▸ SOURCE MATERIAL
• • • • •

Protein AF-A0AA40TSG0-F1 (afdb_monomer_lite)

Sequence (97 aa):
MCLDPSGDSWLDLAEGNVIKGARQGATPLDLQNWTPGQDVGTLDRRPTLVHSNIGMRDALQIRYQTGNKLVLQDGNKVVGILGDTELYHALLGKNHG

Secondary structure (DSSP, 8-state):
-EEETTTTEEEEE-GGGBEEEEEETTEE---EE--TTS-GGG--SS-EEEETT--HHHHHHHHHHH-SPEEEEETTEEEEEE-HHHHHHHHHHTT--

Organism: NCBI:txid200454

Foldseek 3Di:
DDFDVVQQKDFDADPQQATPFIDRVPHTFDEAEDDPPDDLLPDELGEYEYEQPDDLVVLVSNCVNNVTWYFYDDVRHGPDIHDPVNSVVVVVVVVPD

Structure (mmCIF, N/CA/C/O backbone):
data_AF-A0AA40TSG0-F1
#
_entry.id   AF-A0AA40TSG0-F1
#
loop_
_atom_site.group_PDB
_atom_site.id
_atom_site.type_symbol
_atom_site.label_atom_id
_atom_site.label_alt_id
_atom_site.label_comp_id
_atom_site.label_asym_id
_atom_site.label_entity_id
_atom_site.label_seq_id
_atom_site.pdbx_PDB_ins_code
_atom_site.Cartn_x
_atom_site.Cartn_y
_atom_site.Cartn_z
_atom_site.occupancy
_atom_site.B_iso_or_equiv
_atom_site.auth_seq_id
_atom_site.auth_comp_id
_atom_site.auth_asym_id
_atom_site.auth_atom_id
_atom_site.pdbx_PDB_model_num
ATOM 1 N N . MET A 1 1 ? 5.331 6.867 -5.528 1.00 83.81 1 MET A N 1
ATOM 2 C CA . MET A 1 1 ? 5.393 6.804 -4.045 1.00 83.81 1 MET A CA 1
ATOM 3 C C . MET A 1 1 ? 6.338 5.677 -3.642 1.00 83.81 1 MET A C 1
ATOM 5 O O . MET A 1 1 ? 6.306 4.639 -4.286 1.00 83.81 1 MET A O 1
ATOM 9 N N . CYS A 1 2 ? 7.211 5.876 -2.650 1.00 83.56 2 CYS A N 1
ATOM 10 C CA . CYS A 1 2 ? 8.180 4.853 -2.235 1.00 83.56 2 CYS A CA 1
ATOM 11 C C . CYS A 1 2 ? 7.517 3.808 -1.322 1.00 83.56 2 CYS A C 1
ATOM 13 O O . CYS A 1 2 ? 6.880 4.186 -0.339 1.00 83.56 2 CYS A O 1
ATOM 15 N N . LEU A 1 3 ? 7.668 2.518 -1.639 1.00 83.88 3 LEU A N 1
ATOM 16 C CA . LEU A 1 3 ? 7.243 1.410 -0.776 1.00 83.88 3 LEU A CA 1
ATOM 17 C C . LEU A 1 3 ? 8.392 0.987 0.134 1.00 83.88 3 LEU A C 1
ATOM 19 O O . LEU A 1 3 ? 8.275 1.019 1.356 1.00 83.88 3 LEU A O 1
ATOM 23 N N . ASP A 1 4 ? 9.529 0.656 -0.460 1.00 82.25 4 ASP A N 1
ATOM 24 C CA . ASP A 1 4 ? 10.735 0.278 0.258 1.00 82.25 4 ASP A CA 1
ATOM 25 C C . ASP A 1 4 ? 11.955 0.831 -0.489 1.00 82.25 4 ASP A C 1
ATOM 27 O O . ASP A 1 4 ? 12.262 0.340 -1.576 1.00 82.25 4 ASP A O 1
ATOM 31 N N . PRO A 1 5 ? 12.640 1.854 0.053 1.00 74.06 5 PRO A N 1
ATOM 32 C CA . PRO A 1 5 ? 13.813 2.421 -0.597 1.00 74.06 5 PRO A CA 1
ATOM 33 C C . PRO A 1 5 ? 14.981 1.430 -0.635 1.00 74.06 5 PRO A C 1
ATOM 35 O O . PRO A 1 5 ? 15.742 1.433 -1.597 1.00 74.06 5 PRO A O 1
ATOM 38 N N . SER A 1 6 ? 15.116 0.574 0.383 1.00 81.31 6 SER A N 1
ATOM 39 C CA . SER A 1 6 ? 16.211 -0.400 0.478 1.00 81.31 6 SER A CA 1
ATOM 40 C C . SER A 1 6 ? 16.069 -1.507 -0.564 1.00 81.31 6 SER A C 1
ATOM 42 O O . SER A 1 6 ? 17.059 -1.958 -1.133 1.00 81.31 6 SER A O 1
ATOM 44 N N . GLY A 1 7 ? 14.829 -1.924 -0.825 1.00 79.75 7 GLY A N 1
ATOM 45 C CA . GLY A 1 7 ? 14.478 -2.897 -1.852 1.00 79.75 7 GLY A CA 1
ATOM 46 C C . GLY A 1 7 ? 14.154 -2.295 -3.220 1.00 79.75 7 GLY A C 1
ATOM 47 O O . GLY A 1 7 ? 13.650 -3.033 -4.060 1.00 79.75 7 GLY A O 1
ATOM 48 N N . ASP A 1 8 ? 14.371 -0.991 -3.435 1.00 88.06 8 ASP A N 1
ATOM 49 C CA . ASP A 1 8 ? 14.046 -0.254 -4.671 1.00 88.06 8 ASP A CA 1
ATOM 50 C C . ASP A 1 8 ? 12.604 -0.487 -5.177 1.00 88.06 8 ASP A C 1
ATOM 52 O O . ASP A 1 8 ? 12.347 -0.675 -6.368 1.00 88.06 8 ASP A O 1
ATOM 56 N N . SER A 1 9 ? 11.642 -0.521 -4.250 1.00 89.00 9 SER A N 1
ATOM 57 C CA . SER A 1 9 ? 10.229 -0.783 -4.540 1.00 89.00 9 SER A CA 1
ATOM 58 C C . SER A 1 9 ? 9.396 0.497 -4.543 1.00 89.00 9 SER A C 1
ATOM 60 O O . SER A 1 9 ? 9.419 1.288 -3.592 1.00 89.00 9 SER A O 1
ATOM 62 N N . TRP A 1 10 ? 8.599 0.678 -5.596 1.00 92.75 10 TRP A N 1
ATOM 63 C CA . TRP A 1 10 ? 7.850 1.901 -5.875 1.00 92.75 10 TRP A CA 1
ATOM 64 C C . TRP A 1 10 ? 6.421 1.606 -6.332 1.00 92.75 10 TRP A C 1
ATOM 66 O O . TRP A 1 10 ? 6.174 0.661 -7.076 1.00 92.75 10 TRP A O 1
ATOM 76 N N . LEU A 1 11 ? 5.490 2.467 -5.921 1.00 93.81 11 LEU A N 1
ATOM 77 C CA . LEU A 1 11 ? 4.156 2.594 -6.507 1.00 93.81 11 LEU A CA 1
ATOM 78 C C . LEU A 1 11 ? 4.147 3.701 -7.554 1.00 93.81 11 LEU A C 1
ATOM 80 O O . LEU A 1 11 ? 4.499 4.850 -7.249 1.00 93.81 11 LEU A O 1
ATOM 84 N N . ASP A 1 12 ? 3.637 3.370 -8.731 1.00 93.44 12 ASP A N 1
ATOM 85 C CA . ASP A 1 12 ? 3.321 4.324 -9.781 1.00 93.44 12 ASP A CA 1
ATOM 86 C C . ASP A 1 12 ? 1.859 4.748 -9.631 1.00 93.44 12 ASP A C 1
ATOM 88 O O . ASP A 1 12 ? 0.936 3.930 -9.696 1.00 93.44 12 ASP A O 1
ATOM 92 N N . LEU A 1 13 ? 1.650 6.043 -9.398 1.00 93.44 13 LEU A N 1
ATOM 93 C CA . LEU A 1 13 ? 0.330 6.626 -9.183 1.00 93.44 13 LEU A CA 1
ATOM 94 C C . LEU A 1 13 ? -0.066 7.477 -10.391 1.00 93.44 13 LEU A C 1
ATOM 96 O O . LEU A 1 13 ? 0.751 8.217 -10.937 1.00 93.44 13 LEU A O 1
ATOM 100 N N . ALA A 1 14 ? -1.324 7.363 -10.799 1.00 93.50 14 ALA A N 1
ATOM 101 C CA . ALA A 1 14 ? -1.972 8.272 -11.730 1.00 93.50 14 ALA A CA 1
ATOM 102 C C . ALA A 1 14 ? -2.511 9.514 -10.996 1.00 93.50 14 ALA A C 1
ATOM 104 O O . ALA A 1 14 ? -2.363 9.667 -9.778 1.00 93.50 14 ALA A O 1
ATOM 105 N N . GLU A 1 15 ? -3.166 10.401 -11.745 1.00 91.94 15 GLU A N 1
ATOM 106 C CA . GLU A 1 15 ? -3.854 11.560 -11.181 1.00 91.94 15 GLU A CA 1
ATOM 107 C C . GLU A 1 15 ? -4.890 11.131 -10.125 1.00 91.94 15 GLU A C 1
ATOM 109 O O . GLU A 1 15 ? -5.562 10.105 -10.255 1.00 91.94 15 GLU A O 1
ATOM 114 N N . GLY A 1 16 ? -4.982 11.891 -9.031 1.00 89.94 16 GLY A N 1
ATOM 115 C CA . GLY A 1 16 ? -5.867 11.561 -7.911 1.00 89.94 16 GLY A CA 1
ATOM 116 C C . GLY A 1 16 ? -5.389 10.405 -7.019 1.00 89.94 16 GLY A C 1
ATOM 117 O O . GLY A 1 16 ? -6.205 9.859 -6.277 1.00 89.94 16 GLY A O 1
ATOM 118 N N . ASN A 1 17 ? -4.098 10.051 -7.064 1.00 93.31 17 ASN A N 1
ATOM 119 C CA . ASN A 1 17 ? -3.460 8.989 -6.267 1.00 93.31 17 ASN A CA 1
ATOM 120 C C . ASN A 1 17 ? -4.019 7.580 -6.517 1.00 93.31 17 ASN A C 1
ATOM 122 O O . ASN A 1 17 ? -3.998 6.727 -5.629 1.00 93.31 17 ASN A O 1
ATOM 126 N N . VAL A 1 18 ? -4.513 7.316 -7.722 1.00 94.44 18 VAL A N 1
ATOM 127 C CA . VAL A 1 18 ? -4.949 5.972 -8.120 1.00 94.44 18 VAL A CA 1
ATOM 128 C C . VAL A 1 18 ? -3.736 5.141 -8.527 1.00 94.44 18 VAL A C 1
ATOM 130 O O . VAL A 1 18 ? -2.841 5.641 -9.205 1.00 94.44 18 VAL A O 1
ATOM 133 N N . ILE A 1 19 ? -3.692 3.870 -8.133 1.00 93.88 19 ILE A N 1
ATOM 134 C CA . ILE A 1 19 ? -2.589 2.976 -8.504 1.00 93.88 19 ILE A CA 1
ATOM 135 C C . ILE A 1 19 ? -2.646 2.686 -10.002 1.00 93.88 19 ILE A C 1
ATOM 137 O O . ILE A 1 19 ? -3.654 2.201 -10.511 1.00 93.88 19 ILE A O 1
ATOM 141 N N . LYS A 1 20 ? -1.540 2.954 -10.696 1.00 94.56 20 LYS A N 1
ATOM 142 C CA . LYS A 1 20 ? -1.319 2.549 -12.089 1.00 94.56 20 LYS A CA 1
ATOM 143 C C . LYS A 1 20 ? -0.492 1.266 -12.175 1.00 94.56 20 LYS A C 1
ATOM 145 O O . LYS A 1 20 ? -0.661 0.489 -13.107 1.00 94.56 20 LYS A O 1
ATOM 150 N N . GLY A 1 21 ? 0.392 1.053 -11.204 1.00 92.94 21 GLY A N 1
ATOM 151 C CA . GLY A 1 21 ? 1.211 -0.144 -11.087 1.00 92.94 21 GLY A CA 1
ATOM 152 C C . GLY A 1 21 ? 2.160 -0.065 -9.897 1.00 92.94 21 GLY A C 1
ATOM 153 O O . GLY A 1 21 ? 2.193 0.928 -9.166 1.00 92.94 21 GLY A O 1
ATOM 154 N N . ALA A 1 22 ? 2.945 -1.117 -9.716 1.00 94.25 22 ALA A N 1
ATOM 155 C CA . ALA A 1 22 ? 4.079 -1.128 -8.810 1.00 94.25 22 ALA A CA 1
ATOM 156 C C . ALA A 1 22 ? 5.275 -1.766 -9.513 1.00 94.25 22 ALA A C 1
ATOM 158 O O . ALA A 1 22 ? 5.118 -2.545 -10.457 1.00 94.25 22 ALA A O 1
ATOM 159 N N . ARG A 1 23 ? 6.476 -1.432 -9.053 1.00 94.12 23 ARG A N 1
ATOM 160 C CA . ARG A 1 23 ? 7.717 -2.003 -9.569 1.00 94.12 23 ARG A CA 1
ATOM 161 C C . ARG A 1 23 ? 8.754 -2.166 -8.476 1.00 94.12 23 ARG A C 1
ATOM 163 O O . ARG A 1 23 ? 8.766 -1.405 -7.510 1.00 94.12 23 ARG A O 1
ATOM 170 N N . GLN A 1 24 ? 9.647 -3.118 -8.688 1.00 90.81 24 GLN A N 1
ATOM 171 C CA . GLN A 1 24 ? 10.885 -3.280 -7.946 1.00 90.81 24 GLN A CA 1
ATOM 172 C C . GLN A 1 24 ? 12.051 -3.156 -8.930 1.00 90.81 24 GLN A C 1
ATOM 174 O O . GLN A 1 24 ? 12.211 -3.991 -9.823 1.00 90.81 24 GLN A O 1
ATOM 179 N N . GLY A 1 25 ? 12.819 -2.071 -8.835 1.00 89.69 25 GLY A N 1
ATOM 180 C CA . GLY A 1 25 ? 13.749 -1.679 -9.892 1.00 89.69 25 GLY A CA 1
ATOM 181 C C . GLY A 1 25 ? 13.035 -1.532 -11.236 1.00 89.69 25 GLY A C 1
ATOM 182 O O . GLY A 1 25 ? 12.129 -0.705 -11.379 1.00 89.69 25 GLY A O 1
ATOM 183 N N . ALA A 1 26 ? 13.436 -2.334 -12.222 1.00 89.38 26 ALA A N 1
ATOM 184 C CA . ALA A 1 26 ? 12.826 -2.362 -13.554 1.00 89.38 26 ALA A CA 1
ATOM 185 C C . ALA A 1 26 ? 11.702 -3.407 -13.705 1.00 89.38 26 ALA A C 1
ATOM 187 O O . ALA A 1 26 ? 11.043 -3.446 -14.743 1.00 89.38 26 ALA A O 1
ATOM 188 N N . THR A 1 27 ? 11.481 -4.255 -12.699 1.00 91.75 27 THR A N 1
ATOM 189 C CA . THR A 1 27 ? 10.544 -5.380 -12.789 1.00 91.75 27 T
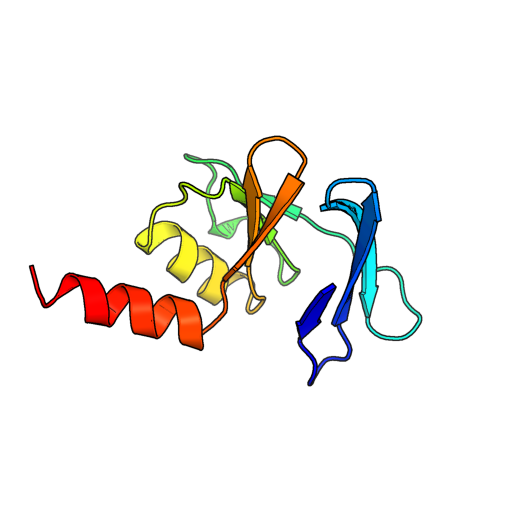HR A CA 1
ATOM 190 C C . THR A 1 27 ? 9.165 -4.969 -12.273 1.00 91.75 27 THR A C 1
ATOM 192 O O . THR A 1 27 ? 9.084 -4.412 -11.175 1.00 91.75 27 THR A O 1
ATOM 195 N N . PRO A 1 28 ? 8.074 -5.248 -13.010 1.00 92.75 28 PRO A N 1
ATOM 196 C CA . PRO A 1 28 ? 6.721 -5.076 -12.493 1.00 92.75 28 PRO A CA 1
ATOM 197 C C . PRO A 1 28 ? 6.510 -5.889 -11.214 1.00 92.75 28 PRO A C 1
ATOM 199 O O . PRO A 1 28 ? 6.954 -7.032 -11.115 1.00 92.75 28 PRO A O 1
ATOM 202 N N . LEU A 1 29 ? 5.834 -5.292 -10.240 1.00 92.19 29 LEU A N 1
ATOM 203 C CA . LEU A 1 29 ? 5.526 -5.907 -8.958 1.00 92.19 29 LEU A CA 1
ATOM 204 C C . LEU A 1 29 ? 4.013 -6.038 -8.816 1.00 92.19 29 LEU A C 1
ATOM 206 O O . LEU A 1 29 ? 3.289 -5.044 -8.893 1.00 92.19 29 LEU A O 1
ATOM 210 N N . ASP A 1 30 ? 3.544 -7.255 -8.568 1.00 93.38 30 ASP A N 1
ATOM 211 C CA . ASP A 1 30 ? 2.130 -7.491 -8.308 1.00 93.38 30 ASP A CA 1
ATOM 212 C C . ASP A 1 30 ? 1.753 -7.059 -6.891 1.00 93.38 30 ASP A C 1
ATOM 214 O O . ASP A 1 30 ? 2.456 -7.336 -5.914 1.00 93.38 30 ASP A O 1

• • • • •

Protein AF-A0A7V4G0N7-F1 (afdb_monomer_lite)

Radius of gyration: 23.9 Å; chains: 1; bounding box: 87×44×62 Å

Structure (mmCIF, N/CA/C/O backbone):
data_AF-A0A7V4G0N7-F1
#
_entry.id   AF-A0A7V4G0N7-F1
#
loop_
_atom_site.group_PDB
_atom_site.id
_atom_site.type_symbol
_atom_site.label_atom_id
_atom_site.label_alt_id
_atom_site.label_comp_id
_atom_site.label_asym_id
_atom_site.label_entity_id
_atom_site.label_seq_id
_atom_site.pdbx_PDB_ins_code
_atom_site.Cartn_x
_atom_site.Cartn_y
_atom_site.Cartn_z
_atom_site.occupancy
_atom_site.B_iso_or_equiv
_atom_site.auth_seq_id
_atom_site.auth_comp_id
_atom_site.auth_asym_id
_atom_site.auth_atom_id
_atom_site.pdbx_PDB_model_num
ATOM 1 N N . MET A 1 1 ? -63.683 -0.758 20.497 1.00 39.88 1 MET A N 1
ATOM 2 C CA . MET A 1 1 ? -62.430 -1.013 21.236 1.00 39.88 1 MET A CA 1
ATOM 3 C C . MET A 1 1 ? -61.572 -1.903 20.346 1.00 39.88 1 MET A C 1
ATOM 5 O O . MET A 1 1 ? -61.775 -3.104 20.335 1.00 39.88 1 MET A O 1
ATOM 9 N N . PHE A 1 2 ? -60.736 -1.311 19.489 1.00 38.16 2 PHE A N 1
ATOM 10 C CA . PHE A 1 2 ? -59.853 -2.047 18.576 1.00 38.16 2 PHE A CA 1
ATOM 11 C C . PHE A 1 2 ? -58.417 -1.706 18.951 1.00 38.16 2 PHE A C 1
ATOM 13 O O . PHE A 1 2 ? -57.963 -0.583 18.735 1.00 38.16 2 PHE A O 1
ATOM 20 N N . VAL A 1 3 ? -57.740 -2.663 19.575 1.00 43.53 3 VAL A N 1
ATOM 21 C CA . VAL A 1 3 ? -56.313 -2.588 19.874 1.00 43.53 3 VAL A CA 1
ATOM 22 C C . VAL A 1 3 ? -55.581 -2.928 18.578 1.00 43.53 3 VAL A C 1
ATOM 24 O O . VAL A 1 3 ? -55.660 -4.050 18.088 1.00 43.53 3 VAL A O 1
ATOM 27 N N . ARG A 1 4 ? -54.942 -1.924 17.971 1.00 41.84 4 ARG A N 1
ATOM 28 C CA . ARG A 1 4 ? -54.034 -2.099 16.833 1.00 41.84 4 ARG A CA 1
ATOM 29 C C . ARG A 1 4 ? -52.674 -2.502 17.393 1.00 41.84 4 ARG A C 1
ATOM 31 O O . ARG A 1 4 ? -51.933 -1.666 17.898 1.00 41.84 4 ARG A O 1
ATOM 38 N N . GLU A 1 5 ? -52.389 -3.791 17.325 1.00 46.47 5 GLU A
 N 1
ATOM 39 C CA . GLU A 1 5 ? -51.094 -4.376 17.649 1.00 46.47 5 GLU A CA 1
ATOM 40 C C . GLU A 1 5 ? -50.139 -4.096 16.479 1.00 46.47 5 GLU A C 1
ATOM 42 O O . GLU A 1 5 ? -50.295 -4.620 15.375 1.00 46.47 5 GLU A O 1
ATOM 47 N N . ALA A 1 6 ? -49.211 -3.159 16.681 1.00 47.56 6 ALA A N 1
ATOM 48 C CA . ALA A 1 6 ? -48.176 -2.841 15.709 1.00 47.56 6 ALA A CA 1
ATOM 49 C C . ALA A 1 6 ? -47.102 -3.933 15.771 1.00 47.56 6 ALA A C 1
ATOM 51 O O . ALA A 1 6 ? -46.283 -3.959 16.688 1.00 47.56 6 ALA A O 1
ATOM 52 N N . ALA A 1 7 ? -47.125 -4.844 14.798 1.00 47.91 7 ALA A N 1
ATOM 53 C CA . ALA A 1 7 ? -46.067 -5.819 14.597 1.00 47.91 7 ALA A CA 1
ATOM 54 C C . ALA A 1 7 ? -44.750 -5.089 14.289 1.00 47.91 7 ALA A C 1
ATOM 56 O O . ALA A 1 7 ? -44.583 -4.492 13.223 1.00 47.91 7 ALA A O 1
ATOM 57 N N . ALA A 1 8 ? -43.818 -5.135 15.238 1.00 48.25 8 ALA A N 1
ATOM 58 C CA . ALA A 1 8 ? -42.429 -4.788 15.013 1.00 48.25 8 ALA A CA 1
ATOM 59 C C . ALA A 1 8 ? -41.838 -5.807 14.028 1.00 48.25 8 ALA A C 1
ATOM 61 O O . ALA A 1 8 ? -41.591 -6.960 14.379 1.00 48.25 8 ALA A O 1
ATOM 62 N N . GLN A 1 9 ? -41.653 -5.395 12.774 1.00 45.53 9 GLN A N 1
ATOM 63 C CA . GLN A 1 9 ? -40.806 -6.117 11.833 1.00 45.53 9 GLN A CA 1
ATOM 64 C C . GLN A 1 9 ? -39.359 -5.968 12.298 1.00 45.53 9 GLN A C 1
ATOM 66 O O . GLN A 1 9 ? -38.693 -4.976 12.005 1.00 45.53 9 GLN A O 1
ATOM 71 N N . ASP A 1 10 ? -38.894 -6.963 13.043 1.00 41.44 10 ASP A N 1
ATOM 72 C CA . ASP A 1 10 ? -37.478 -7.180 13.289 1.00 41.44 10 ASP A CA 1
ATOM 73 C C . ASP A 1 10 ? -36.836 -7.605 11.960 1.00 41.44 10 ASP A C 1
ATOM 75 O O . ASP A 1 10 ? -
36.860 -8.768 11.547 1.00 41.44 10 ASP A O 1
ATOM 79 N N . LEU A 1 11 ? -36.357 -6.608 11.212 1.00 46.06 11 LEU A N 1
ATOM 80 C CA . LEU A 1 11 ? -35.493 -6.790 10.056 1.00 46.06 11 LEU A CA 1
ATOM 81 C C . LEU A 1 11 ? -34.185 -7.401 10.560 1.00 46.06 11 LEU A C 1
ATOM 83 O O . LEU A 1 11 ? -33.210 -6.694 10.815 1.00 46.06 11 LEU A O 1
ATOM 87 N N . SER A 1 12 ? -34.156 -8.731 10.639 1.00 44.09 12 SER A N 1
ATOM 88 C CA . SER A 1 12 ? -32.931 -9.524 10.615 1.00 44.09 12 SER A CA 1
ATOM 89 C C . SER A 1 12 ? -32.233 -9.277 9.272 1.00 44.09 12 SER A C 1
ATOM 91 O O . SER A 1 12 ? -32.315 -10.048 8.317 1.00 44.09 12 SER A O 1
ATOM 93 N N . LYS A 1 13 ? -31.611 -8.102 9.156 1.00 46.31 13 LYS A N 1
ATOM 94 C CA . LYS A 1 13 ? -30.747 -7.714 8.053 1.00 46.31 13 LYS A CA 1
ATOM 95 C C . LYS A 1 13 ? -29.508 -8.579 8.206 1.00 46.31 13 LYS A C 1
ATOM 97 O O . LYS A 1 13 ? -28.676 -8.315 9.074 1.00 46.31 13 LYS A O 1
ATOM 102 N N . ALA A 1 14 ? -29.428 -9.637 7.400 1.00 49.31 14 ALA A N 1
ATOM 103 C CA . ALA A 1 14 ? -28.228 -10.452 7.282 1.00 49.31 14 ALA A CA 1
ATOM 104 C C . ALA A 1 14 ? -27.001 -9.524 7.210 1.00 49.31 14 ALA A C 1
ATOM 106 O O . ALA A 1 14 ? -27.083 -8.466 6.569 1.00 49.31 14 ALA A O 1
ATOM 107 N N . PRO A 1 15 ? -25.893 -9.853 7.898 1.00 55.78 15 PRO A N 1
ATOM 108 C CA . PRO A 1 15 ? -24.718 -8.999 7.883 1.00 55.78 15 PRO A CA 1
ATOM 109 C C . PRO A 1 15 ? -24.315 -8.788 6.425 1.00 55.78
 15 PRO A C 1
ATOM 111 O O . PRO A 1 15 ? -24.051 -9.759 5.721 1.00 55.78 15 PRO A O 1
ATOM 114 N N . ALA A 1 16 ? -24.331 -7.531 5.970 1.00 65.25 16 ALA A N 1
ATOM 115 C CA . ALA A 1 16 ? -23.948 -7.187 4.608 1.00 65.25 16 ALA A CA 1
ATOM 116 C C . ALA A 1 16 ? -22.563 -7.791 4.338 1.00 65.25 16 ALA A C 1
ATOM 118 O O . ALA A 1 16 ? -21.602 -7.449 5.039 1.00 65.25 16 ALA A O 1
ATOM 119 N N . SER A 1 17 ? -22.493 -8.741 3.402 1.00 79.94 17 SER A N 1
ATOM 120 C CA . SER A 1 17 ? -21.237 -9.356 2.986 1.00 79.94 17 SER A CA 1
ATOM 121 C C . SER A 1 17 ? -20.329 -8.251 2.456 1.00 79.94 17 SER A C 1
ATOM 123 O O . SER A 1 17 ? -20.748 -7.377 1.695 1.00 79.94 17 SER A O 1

• • • • •

▸ WORK ORDER
Taking the material above, extract exactly and only the lines from the line with "ATOM 63 C CA . TRP" to the line with "ATOM 77 C CA", inclusive of both.

▸ RESPONSE TO THIS EXERCISE
ATOM 63 C CA . TRP A 1 10 ? 7.850 1.901 -5.875 1.00 92.75 10 TRP A CA 1
ATOM 64 C C . TRP A 1 10 ? 6.421 1.606 -6.332 1.00 92.75 10 TRP A C 1
ATOM 66 O O . TRP A 1 10 ? 6.174 0.661 -7.076 1.00 92.75 10 TRP A O 1
ATOM 76 N N . LEU A 1 11 ? 5.490 2.467 -5.921 1.00 93.81 11 LEU A N 1
ATOM 77 C CA . LEU A 1 11 ? 4.156 2.594 -6.507 1.00 93.81 11 LEU A CA 1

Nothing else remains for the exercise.